[Records from a data source]
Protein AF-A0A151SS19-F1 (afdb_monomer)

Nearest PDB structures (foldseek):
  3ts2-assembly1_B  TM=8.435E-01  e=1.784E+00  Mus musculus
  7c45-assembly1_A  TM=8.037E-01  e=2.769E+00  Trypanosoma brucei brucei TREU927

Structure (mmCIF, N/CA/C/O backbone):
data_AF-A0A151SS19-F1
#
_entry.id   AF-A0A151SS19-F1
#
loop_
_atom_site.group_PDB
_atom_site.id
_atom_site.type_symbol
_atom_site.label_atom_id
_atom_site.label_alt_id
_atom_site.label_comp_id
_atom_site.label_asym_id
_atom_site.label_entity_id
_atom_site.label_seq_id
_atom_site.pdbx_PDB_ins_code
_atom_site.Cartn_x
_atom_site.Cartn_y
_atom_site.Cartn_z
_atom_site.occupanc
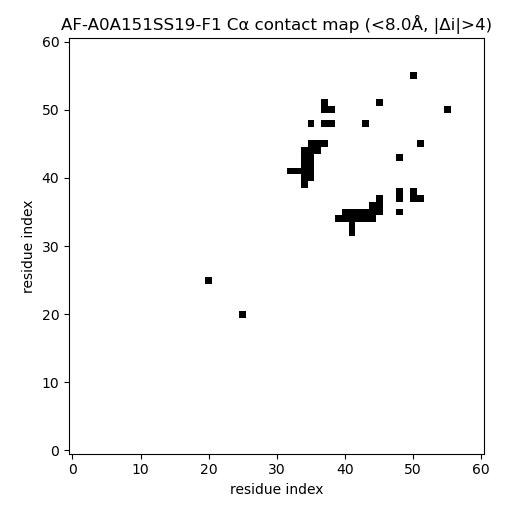y
_atom_site.B_iso_or_equiv
_atom_site.auth_seq_id
_atom_site.auth_comp_id
_atom_site.auth_asym_id
_atom_site.auth_atom_id
_atom_site.pdbx_PDB_model_num
ATOM 1 N N . MET A 1 1 ? 23.085 -8.472 -49.420 1.00 57.38 1 MET A N 1
ATOM 2 C CA . MET A 1 1 ? 23.603 -7.646 -48.307 1.00 57.38 1 MET A CA 1
ATOM 3 C C . MET A 1 1 ? 23.379 -8.401 -47.007 1.00 57.38 1 MET A C 1
ATOM 5 O O . MET A 1 1 ? 22.244 -8.505 -46.565 1.00 57.38 1 MET A O 1
ATOM 9 N N . TRP A 1 2 ? 24.427 -9.013 -46.456 1.00 70.25 2 TRP A N 1
ATOM 10 C CA . TRP A 1 2 ? 24.353 -9.771 -45.205 1.00 70.25 2 TRP A CA 1
ATOM 11 C C . TRP A 1 2 ? 24.536 -8.808 -44.030 1.00 70.25 2 TRP A C 1
ATOM 13 O O . TRP A 1 2 ? 25.506 -8.053 -43.999 1.00 70.25 2 TRP A O 1
ATOM 23 N N . SER A 1 3 ? 23.591 -8.780 -43.093 1.00 76.25 3 SER A N 1
ATOM 24 C CA . SER A 1 3 ? 23.679 -7.900 -41.925 1.00 76.25 3 SER A CA 1
ATOM 25 C C . SER A 1 3 ? 24.829 -8.344 -41.021 1.00 76.25 3 SER A C 1
ATOM 27 O O . SER A 1 3 ? 24.893 -9.514 -40.643 1.00 76.25 3 SER A O 1
ATOM 29 N N . ASN
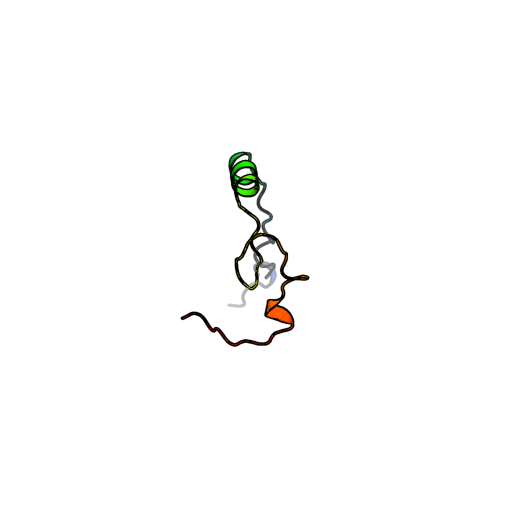 A 1 4 ? 25.718 -7.416 -40.653 1.00 79.81 4 ASN A N 1
ATOM 30 C CA . ASN A 1 4 ? 26.829 -7.707 -39.748 1.00 79.81 4 ASN A CA 1
ATOM 31 C C . ASN A 1 4 ? 26.285 -8.144 -38.366 1.00 79.81 4 ASN A C 1
ATOM 33 O O . ASN A 1 4 ? 25.626 -7.341 -37.695 1.00 79.81 4 ASN A O 1
ATOM 37 N N . PRO A 1 5 ? 26.538 -9.392 -37.925 1.00 74.25 5 PRO A N 1
ATOM 38 C CA . PRO A 1 5 ? 26.051 -9.897 -36.647 1.00 74.25 5 PRO A CA 1
ATOM 39 C C . PRO A 1 5 ? 26.633 -9.176 -35.424 1.00 74.25 5 PRO A C 1
ATOM 41 O O . PRO A 1 5 ? 25.999 -9.217 -34.373 1.00 74.25 5 PRO A O 1
ATOM 44 N N . GLU A 1 6 ? 27.765 -8.479 -35.548 1.00 75.44 6 GLU A N 1
ATOM 45 C CA . GLU A 1 6 ? 28.385 -7.740 -34.438 1.00 75.44 6 GLU A CA 1
ATOM 46 C C . GLU A 1 6 ? 27.666 -6.433 -34.087 1.00 75.44 6 GLU A C 1
ATOM 48 O O . GLU A 1 6 ? 27.761 -5.947 -32.964 1.00 75.44 6 GLU A O 1
ATOM 53 N N . LEU A 1 7 ? 26.883 -5.878 -35.014 1.00 74.88 7 LEU A N 1
ATOM 54 C CA . LEU A 1 7 ? 26.119 -4.647 -34.783 1.00 74.88 7 LEU A CA 1
ATOM 55 C C . LEU A 1 7 ? 24.734 -4.920 -34.177 1.00 74.88 7 LEU A C 1
ATOM 57 O O . LEU A 1 7 ? 23.907 -4.013 -34.040 1.00 74.88 7 LEU A O 1
ATOM 61 N N . LYS A 1 8 ? 24.448 -6.176 -33.818 1.00 73.12 8 LYS A N 1
ATOM 62 C CA . LYS A 1 8 ? 23.177 -6.562 -33
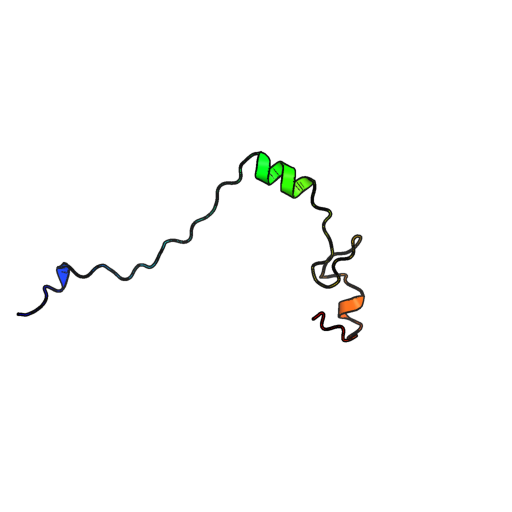.209 1.00 73.12 8 LYS A CA 1
ATOM 63 C C . LYS A 1 8 ? 23.096 -5.984 -31.798 1.00 73.12 8 LYS A C 1
ATOM 65 O O . LYS A 1 8 ? 23.840 -6.379 -30.903 1.00 73.12 8 LYS A O 1
ATOM 70 N N . ARG A 1 9 ? 22.144 -5.071 -31.581 1.00 72.00 9 ARG A N 1
ATOM 71 C CA . ARG A 1 9 ? 21.785 -4.597 -30.236 1.00 72.00 9 ARG A CA 1
ATOM 72 C C . ARG A 1 9 ? 21.419 -5.818 -29.396 1.00 72.00 9 ARG A C 1
ATOM 74 O O . ARG A 1 9 ? 20.460 -6.520 -29.708 1.00 72.00 9 ARG A O 1
ATOM 81 N N . THR A 1 10 ? 22.206 -6.093 -28.361 1.00 70.94 10 THR A N 1
ATOM 82 C CA . THR A 1 10 ? 21.929 -7.205 -27.452 1.00 70.94 10 THR A CA 1
ATOM 83 C C . THR A 1 10 ? 20.568 -6.982 -26.794 1.00 70.94 10 THR A C 1
ATOM 85 O O . THR A 1 10 ? 20.249 -5.882 -26.347 1.00 70.94 10 THR A O 1
ATOM 88 N N . SER A 1 11 ? 19.737 -8.022 -26.746 1.00 69.19 11 SER A N 1
ATOM 89 C CA . SER A 1 11 ? 18.357 -7.972 -26.247 1.00 69.19 11 SER A CA 1
ATOM 90 C C . SER A 1 11 ? 18.264 -7.852 -24.723 1.00 69.19 11 SER A C 1
ATOM 92 O O . SER A 1 11 ? 17.282 -8.304 -24.129 1.00 69.19 11 SER A O 1
ATOM 94 N N . LYS A 1 12 ? 19.283 -7.291 -24.055 1.00 69.94 12 LYS A N 1
ATOM 95 C CA . LYS A 1 12 ? 19.172 -6.965 -22.635 1.00 69.94 12 LYS A CA 1
ATOM 96 C C . LYS A 1 12 ? 18.094 -5.893 -22.532 1.00 69.94 12 LYS A C 1
ATOM 98 O O . LYS A 1 12 ? 18.318 -4.734 -22.868 1.00 69.94 12 LYS A O 1
ATOM 103 N N . GLY A 1 13 ? 16.894 -6.338 -22.163 1.00 75.31 13 GLY A N 1
ATOM 104 C CA . GLY A 1 13 ? 15.729 -5.489 -21.983 1.00 75.31 13 GLY A CA 1
ATOM 105 C C . GLY A 1 13 ? 15.995 -4.385 -20.964 1.00 75.31 13 GLY A C 1
ATOM 106 O O . GLY A 1 13 ? 17.058 -4.312 -20.344 1.00 75.31 13 GLY A O 1
ATOM 107 N N . ARG A 1 14 ? 15.012 -3.504 -20.777 1.00 80.69 14 ARG A N 1
ATOM 108 C CA . ARG A 1 14 ? 15.149 -2.371 -19.861 1.00 80.69 14 ARG A CA 1
ATOM 109 C C . ARG A 1 14 ? 15.570 -2.864 -18.465 1.00 80.69 14 ARG A C 1
ATOM 111 O O . ARG A 1 14 ? 14.891 -3.734 -17.912 1.00 80.69 14 ARG A O 1
ATOM 118 N N . PRO A 1 15 ? 16.649 -2.322 -17.875 1.00 80.31 15 PRO A N 1
ATOM 119 C CA . PRO A 1 15 ? 17.026 -2.673 -16.514 1.00 80.31 15 PRO A CA 1
ATOM 120 C C . PRO A 1 15 ? 15.880 -2.337 -15.553 1.00 80.31 15 PRO A C 1
ATOM 122 O 
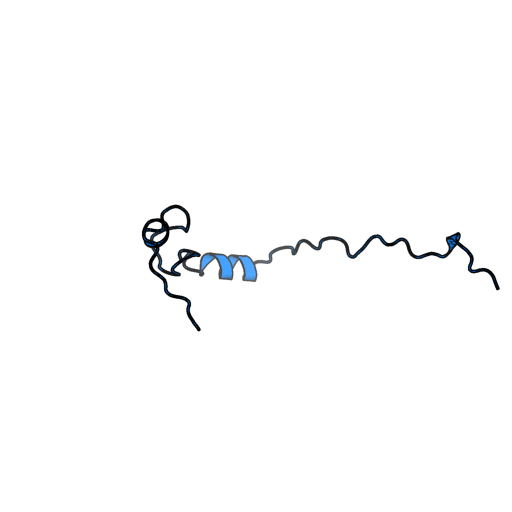O . PRO A 1 15 ? 15.168 -1.344 -15.742 1.00 80.31 15 PRO A O 1
ATOM 125 N N . LYS A 1 16 ? 15.693 -3.165 -14.517 1.00 81.50 16 LYS A N 1
ATOM 126 C CA . LYS A 1 16 ? 14.706 -2.890 -13.467 1.00 81.50 16 LYS A CA 1
ATOM 127 C C . LYS A 1 16 ? 15.090 -1.579 -12.784 1.00 81.50 16 LYS A C 1
ATOM 129 O O . LYS A 1 16 ? 16.129 -1.503 -12.137 1.00 81.50 16 LYS A O 1
ATOM 134 N N . SER A 1 17 ? 14.264 -0.551 -12.941 1.00 82.25 17 SER A N 1
ATOM 135 C CA . SER A 1 17 ? 14.446 0.706 -12.220 1.00 82.25 17 SER A CA 1
ATOM 136 C C . SER A 1 17 ? 13.939 0.530 -10.790 1.00 82.25 17 SER A C 1
ATOM 138 O O . SER A 1 17 ? 12.787 0.147 -10.587 1.00 82.25 17 SER A O 1
ATOM 140 N N . SER A 1 18 ? 14.791 0.800 -9.801 1.00 83.31 18 SER A N 1
ATOM 141 C CA . SER A 1 18 ? 14.355 1.072 -8.434 1.00 83.31 18 SER A CA 1
ATOM 142 C C . SER A 1 18 ? 14.257 2.585 -8.256 1.00 83.31 18 SER A C 1
ATOM 144 O O . SER A 1 18 ? 15.196 3.329 -8.535 1.00 83.31 18 SER A O 1
ATOM 146 N N . ARG A 1 19 ? 13.090 3.061 -7.825 1.00 86.31 19 ARG A N 1
ATOM 147 C CA . ARG A 1 19 ? 12.894 4.480 -7.530 1.00 86.31 19 ARG A CA 1
ATOM 148 C C . ARG A 1 19 ? 13.498 4.801 -6.161 1.00 86.31 19 ARG A C 1
ATOM 150 O O . ARG A 1 19 ? 13.168 4.135 -5.180 1.00 86.31 19 ARG A O 1
ATOM 157 N N . ILE A 1 20 ? 14.344 5.827 -6.089 1.00 89.62 20 ILE A N 1
ATOM 158 C CA . ILE A 1 20 ? 14.828 6.390 -4.820 1.00 89.62 20 ILE A CA 1
ATOM 159 C C . ILE A 1 20 ? 13.677 7.201 -4.205 1.00 89.62 20 ILE A C 1
ATOM 161 O O . ILE A 1 20 ? 13.045 7.995 -4.904 1.00 89.62 20 ILE A O 1
ATOM 165 N N . ARG A 1 
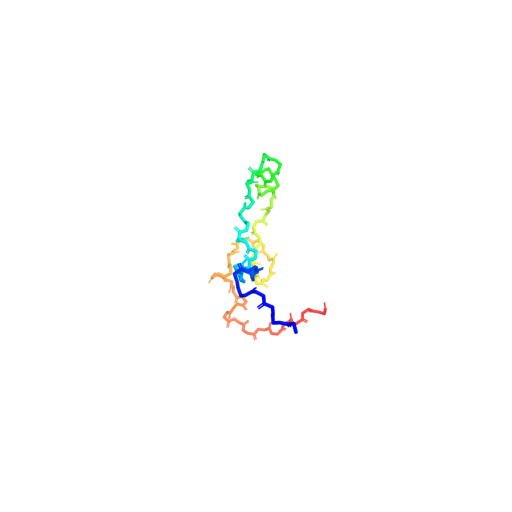21 ? 13.354 6.965 -2.928 1.00 89.81 21 ARG A N 1
ATOM 166 C CA . ARG A 1 21 ? 12.280 7.692 -2.226 1.00 89.81 21 ARG A CA 1
ATOM 167 C C . ARG A 1 21 ? 12.798 9.047 -1.744 1.00 89.81 21 ARG A C 1
ATOM 169 O O . ARG A 1 21 ? 13.883 9.098 -1.170 1.00 89.81 21 ARG A O 1
ATOM 176 N N . ILE A 1 22 ? 12.012 10.101 -1.936 1.00 92.50 22 ILE A N 1
ATOM 177 C CA . ILE A 1 22 ? 12.270 11.450 -1.414 1.00 92.50 22 ILE A CA 1
ATOM 178 C C . ILE A 1 22 ? 11.368 11.752 -0.209 1.00 92.50 22 ILE A C 1
ATOM 180 O O . ILE A 1 22 ? 10.440 11.002 0.091 1.00 92.50 22 ILE A O 1
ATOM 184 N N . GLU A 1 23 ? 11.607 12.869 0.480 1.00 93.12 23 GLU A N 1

# [What to work on]
Looking at the data above, write out exactly the lines that start at the one containing "ATOM 94 N N" and end at the one containing "ATOM 108 C CA"; include both and nothing beyond.

# [Your solution]
ATOM 94 N N . LYS A 1 12 ? 19.283 -7.291 -24.055 1.00 69.94 12 LYS A N 1
ATOM 95 C CA . LYS A 1 12 ? 19.172 -6.965 -22.635 1.00 69.94 12 LYS A CA 1
ATOM 96 C C . LYS A 1 12 ? 18.094 -5.893 -22.532 1.00 69.94 12 LYS A C 1
ATOM 98 O O . LYS A 1 12 ? 18.318 -4.734 -22.868 1.00 69.94 12 LYS A O 1
ATOM 103 N N . GLY A 1 13 ? 16.894 -6.338 -22.163 1.00 75.31 13 GLY A N 1
ATOM 104 C CA . GLY A 1 13 ? 15.729 -5.489 -21.983 1.00 75.31 13 GLY A CA 1
ATOM 105 C C . GLY A 1 13 ? 15.995 -4.385 -20.964 1.00 75.31 13 GLY A C 1
ATOM 106 O O . GLY A 1 13 ? 17.058 -4.312 -20.344 1.00 75.31 13 GLY A O 1
ATOM 107 N N . ARG A 1 14 ? 15.012 -3.504 -20.777 1.00 80.69 14 ARG A N 1
ATOM 108 C CA . ARG A 1 14 ? 15.149 -2.371 -19.861 1.00 80.69 14 ARG A CA 1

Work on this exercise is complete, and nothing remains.